Your answer must hold only the lines below from the line containing "ATOM 153 C C" through the line containing "ATOM 169 N N", each reproduced exactly.

(Dataset items)
•••••

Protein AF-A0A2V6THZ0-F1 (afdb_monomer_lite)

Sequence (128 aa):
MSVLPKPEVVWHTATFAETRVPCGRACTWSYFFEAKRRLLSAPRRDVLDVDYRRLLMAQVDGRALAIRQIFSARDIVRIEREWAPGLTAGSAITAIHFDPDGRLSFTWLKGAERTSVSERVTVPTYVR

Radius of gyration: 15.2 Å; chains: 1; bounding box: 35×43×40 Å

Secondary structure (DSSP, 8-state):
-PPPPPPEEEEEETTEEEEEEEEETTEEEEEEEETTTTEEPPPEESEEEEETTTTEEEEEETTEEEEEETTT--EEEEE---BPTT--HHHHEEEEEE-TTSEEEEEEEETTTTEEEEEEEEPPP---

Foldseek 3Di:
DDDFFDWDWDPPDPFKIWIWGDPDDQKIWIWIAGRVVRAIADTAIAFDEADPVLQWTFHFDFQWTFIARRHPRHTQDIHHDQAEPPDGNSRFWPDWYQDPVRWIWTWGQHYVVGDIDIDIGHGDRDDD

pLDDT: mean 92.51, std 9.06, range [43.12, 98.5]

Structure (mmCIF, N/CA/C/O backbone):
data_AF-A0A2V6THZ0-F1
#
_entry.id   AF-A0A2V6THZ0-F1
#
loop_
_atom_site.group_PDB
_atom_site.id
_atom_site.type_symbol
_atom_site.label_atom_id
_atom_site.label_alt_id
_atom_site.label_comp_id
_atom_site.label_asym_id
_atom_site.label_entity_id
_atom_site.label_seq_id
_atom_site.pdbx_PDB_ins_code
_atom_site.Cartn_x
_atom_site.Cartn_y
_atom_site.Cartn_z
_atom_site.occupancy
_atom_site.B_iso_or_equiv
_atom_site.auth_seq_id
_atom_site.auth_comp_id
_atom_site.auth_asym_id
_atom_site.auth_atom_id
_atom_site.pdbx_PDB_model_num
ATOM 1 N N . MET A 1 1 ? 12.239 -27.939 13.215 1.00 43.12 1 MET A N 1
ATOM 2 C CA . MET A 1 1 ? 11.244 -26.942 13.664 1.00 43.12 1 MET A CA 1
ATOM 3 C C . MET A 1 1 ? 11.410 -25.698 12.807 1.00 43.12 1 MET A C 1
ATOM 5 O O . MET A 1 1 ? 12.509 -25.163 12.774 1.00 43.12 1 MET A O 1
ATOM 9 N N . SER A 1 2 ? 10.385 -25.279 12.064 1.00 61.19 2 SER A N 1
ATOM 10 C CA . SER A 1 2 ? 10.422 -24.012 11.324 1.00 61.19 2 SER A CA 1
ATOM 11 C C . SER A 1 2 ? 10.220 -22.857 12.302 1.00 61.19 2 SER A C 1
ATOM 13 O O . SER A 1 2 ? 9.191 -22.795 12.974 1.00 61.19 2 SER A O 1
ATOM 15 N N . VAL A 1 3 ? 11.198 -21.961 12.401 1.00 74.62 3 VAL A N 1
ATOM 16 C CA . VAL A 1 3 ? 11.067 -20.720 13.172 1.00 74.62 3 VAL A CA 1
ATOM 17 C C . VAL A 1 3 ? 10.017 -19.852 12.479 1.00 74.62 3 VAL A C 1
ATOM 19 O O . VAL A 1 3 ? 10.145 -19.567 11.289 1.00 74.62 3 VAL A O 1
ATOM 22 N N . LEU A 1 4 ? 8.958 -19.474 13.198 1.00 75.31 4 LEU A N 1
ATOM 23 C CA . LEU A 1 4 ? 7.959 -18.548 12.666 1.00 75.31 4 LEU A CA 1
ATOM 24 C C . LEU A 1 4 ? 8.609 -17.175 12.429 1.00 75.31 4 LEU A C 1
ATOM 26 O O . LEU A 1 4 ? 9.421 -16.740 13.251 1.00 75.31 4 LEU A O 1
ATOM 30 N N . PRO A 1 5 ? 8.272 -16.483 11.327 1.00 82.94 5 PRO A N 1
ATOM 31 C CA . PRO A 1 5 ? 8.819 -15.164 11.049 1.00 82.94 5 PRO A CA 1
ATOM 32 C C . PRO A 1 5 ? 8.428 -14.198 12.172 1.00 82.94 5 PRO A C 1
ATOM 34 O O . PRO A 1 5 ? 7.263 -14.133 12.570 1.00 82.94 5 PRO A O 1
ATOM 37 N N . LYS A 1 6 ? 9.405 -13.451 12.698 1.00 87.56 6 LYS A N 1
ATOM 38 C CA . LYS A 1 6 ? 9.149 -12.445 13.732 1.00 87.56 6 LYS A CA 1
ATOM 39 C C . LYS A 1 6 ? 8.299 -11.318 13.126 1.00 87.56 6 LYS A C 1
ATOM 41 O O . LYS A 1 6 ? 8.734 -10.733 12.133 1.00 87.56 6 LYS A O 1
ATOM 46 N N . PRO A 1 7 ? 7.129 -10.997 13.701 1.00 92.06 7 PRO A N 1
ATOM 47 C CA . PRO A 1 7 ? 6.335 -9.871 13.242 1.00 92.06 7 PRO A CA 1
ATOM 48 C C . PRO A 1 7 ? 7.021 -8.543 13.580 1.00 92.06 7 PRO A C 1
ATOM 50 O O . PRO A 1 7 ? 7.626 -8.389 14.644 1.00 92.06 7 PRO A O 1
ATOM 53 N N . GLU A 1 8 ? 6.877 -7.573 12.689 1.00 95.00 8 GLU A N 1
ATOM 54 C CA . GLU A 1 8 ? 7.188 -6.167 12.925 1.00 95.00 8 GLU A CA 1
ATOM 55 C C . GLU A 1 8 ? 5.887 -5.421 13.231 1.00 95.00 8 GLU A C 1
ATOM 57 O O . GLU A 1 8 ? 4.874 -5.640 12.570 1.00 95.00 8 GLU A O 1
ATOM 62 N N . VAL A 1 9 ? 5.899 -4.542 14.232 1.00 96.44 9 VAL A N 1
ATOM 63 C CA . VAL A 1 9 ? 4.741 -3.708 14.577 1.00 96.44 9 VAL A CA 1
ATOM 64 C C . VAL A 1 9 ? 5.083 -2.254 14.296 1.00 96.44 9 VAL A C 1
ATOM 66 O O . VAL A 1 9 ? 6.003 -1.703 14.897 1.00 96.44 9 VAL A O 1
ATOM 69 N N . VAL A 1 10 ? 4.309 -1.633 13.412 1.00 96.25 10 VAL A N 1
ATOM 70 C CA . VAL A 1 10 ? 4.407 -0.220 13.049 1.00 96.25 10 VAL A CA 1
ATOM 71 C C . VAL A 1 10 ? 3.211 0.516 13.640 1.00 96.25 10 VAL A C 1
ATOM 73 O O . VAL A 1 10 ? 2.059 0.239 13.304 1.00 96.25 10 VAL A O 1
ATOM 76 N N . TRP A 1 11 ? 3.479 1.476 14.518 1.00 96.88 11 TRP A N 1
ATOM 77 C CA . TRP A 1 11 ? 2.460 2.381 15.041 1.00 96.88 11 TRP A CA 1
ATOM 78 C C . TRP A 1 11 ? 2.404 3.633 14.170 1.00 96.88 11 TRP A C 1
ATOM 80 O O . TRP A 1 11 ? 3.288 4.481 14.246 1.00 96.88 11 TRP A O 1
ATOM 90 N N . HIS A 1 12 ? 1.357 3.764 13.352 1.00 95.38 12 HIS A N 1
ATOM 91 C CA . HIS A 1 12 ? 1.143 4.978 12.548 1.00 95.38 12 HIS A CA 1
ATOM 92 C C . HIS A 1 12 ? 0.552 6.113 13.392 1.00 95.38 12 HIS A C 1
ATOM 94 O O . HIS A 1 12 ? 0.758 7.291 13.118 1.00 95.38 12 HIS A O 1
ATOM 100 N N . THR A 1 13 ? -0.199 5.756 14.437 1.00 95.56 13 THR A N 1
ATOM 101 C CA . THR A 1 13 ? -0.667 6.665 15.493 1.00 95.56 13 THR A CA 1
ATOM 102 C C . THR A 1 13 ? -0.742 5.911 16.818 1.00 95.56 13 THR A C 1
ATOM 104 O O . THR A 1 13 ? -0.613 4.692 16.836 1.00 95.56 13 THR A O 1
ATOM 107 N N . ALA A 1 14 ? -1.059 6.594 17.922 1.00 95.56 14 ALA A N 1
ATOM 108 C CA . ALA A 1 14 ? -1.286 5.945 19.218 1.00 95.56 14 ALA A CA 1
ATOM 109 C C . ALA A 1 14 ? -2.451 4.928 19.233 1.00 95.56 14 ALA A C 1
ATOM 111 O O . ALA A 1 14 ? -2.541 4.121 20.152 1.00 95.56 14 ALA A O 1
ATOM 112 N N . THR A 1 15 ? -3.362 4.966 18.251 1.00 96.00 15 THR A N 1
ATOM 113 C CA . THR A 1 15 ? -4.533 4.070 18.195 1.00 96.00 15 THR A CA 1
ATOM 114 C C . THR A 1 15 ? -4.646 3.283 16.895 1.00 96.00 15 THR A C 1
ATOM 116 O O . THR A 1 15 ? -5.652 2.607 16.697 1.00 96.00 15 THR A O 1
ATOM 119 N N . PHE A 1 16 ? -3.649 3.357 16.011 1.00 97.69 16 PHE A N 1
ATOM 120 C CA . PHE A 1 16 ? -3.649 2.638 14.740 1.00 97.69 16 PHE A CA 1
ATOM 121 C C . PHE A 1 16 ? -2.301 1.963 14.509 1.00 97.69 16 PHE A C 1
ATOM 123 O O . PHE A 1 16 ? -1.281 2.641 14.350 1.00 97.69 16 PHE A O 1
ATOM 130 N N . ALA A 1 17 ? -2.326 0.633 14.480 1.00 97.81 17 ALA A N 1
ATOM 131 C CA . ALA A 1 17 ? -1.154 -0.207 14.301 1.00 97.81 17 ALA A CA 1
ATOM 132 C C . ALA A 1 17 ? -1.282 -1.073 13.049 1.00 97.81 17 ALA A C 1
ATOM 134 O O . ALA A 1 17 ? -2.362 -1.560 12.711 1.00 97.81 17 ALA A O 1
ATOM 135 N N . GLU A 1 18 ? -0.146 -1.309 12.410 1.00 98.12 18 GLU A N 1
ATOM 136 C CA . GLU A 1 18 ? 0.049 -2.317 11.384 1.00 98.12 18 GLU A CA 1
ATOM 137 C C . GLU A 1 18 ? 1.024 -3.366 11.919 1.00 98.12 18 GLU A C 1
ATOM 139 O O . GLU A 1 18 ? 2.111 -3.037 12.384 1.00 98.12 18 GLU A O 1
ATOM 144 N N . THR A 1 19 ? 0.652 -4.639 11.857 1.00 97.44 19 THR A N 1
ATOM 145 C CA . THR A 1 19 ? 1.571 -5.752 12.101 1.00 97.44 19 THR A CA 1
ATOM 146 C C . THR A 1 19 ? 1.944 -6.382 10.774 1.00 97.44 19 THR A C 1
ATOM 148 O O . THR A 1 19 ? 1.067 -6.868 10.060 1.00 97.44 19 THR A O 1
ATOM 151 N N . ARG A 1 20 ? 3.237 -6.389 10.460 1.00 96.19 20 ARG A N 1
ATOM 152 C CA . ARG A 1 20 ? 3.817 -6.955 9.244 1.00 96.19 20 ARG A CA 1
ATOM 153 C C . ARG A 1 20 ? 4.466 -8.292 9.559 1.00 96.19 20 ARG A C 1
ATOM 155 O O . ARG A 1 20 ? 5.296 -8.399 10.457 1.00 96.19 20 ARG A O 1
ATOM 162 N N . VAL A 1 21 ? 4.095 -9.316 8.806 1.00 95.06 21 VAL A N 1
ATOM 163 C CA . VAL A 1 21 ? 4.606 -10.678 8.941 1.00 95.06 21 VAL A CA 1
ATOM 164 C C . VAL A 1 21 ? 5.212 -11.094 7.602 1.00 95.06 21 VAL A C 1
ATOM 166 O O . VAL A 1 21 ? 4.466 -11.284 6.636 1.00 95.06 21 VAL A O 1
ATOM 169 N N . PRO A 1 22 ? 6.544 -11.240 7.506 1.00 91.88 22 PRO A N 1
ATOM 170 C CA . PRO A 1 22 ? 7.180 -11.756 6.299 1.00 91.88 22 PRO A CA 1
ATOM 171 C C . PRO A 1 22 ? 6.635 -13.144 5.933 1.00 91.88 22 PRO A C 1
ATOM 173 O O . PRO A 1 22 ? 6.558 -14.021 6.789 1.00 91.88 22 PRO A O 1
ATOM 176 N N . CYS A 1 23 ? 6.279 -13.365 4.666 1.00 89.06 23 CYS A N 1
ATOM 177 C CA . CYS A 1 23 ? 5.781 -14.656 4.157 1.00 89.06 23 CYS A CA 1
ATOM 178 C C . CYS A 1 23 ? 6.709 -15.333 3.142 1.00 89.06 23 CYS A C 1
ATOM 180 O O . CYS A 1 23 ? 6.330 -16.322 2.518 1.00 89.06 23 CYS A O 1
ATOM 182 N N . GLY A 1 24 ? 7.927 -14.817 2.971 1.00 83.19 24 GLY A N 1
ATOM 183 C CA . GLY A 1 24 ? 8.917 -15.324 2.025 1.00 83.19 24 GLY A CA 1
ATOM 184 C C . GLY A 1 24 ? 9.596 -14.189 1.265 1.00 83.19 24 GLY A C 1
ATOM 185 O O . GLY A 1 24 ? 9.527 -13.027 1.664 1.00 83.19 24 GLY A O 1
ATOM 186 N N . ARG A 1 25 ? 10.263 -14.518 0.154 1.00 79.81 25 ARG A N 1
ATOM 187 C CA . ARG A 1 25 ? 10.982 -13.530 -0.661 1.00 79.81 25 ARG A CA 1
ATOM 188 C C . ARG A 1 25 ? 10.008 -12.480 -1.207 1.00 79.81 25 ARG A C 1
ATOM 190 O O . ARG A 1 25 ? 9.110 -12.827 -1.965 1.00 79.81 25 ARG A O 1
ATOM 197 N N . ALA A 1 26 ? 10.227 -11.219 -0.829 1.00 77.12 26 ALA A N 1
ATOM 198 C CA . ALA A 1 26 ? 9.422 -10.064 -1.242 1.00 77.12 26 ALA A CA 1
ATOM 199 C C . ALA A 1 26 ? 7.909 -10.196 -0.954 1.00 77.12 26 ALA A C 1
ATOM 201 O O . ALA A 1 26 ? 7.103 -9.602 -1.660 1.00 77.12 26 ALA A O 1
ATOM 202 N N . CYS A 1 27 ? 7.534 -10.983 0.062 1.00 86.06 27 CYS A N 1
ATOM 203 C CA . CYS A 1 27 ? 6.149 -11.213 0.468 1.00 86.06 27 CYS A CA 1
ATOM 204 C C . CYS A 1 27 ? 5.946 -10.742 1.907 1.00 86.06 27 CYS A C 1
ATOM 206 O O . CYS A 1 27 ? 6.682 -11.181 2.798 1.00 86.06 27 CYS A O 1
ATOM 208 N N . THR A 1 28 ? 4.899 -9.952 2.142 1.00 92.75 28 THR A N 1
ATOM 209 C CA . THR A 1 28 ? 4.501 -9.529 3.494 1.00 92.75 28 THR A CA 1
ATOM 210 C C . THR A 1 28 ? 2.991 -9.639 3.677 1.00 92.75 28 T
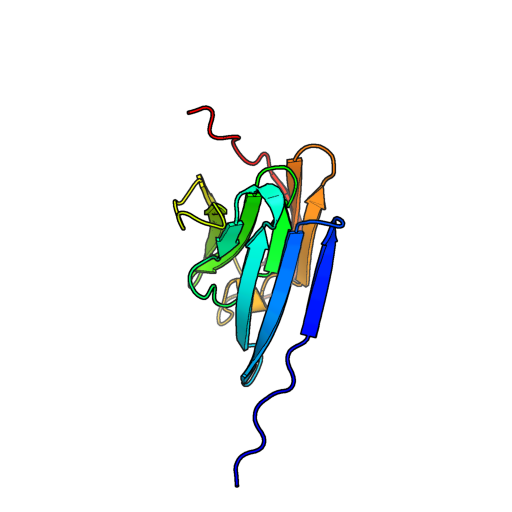HR A C 1
ATOM 212 O O . THR A 1 28 ? 2.220 -9.224 2.816 1.00 92.75 28 THR A O 1
ATOM 215 N N . TRP A 1 29 ? 2.558 -10.162 4.824 1.00 95.81 29 TRP A N 1
ATOM 216 C CA . TRP A 1 29 ? 1.187 -10.017 5.308 1.00 95.81 29 TRP A CA 1
ATOM 217 C C . TRP A 1 29 ? 1.102 -8.869 6.308 1.00 95.81 29 TRP A C 1
ATOM 219 O O . TRP A 1 29 ? 1.818 -8.871 7.304 1.00 95.81 29 TRP A O 1
ATOM 229 N N . SER A 1 30 ? 0.190 -7.936 6.078 1.00 97.25 30 SER A N 1
ATOM 230 C CA . SER A 1 30 ? -0.150 -6.845 6.984 1.00 97.25 30 SER A CA 1
ATOM 231 C C . SER A 1 30 ? -1.510 -7.089 7.640 1.00 97.25 30 SER A C 1
ATOM 233 O O . SER A 1 30 ? -2.489 -7.448 6.979 1.00 97.
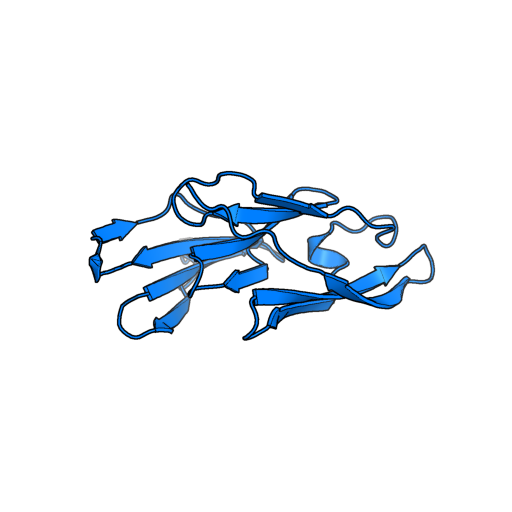25 30 SER A O 1
ATOM 235 N N . TYR A 1 31 ? -1.574 -6.853 8.946 1.00 97.44 31 TYR A N 1
ATOM 236 C CA . TYR A 1 31 ? -2.795 -6.823 9.748 1.00 97.44 31 TYR A CA 1
ATOM 237 C C . TYR A 1 31 ? -2.935 -5.441 10.365 1.00 97.44 31 TYR A C 1
ATOM 239 O O . TYR A 1 31 ? -1.983 -4.938 10.956 1.00 97.44 31 TYR A O 1
ATOM 247 N N . PHE A 1 32 ? -4.112 -4.837 10.261 1.00 98.12 32 PHE A N 1
ATOM 248 C CA . PHE A 1 32 ? -4.361 -3.499 10.785 1.00 98.12 32 PHE A CA 1
ATOM 249 C C . PHE A 1 32 ? -5.306 -3.549 11.970 1.00 98.12 32 PHE A C 1
ATOM 251 O O . PHE A 1 32 ? -6.358 -4.184 11.896 1.00 98.12 32 PHE A O 1
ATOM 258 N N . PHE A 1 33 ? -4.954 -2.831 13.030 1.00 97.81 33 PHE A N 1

•••••

-- Output below --
ATOM 153 C C . ARG A 1 20 ? 4.466 -8.292 9.559 1.00 96.19 20 ARG A C 1
ATOM 155 O O . ARG A 1 20 ? 5.296 -8.399 10.457 1.00 96.19 20 ARG A O 1
ATOM 162 N N . VAL A 1 21 ? 4.095 -9.316 8.806 1.00 95.06 21 VAL A N 1
ATOM 163 C CA . VAL A 1 21 ? 4.606 -10.678 8.941 1.00 95.06 21 VAL A CA 1
ATOM 164 C C . VAL A 1 21 ? 5.212 -11.094 7.602 1.00 95.06 21 VAL A C 1
ATOM 166 O O . VAL A 1 21 ? 4.466 -11.284 6.636 1.00 95.06 21 VAL A O 1
ATOM 169 N N . PRO A 1 22 ? 6.544 -11.240 7.506 1.00 91.88 22 PRO A N 1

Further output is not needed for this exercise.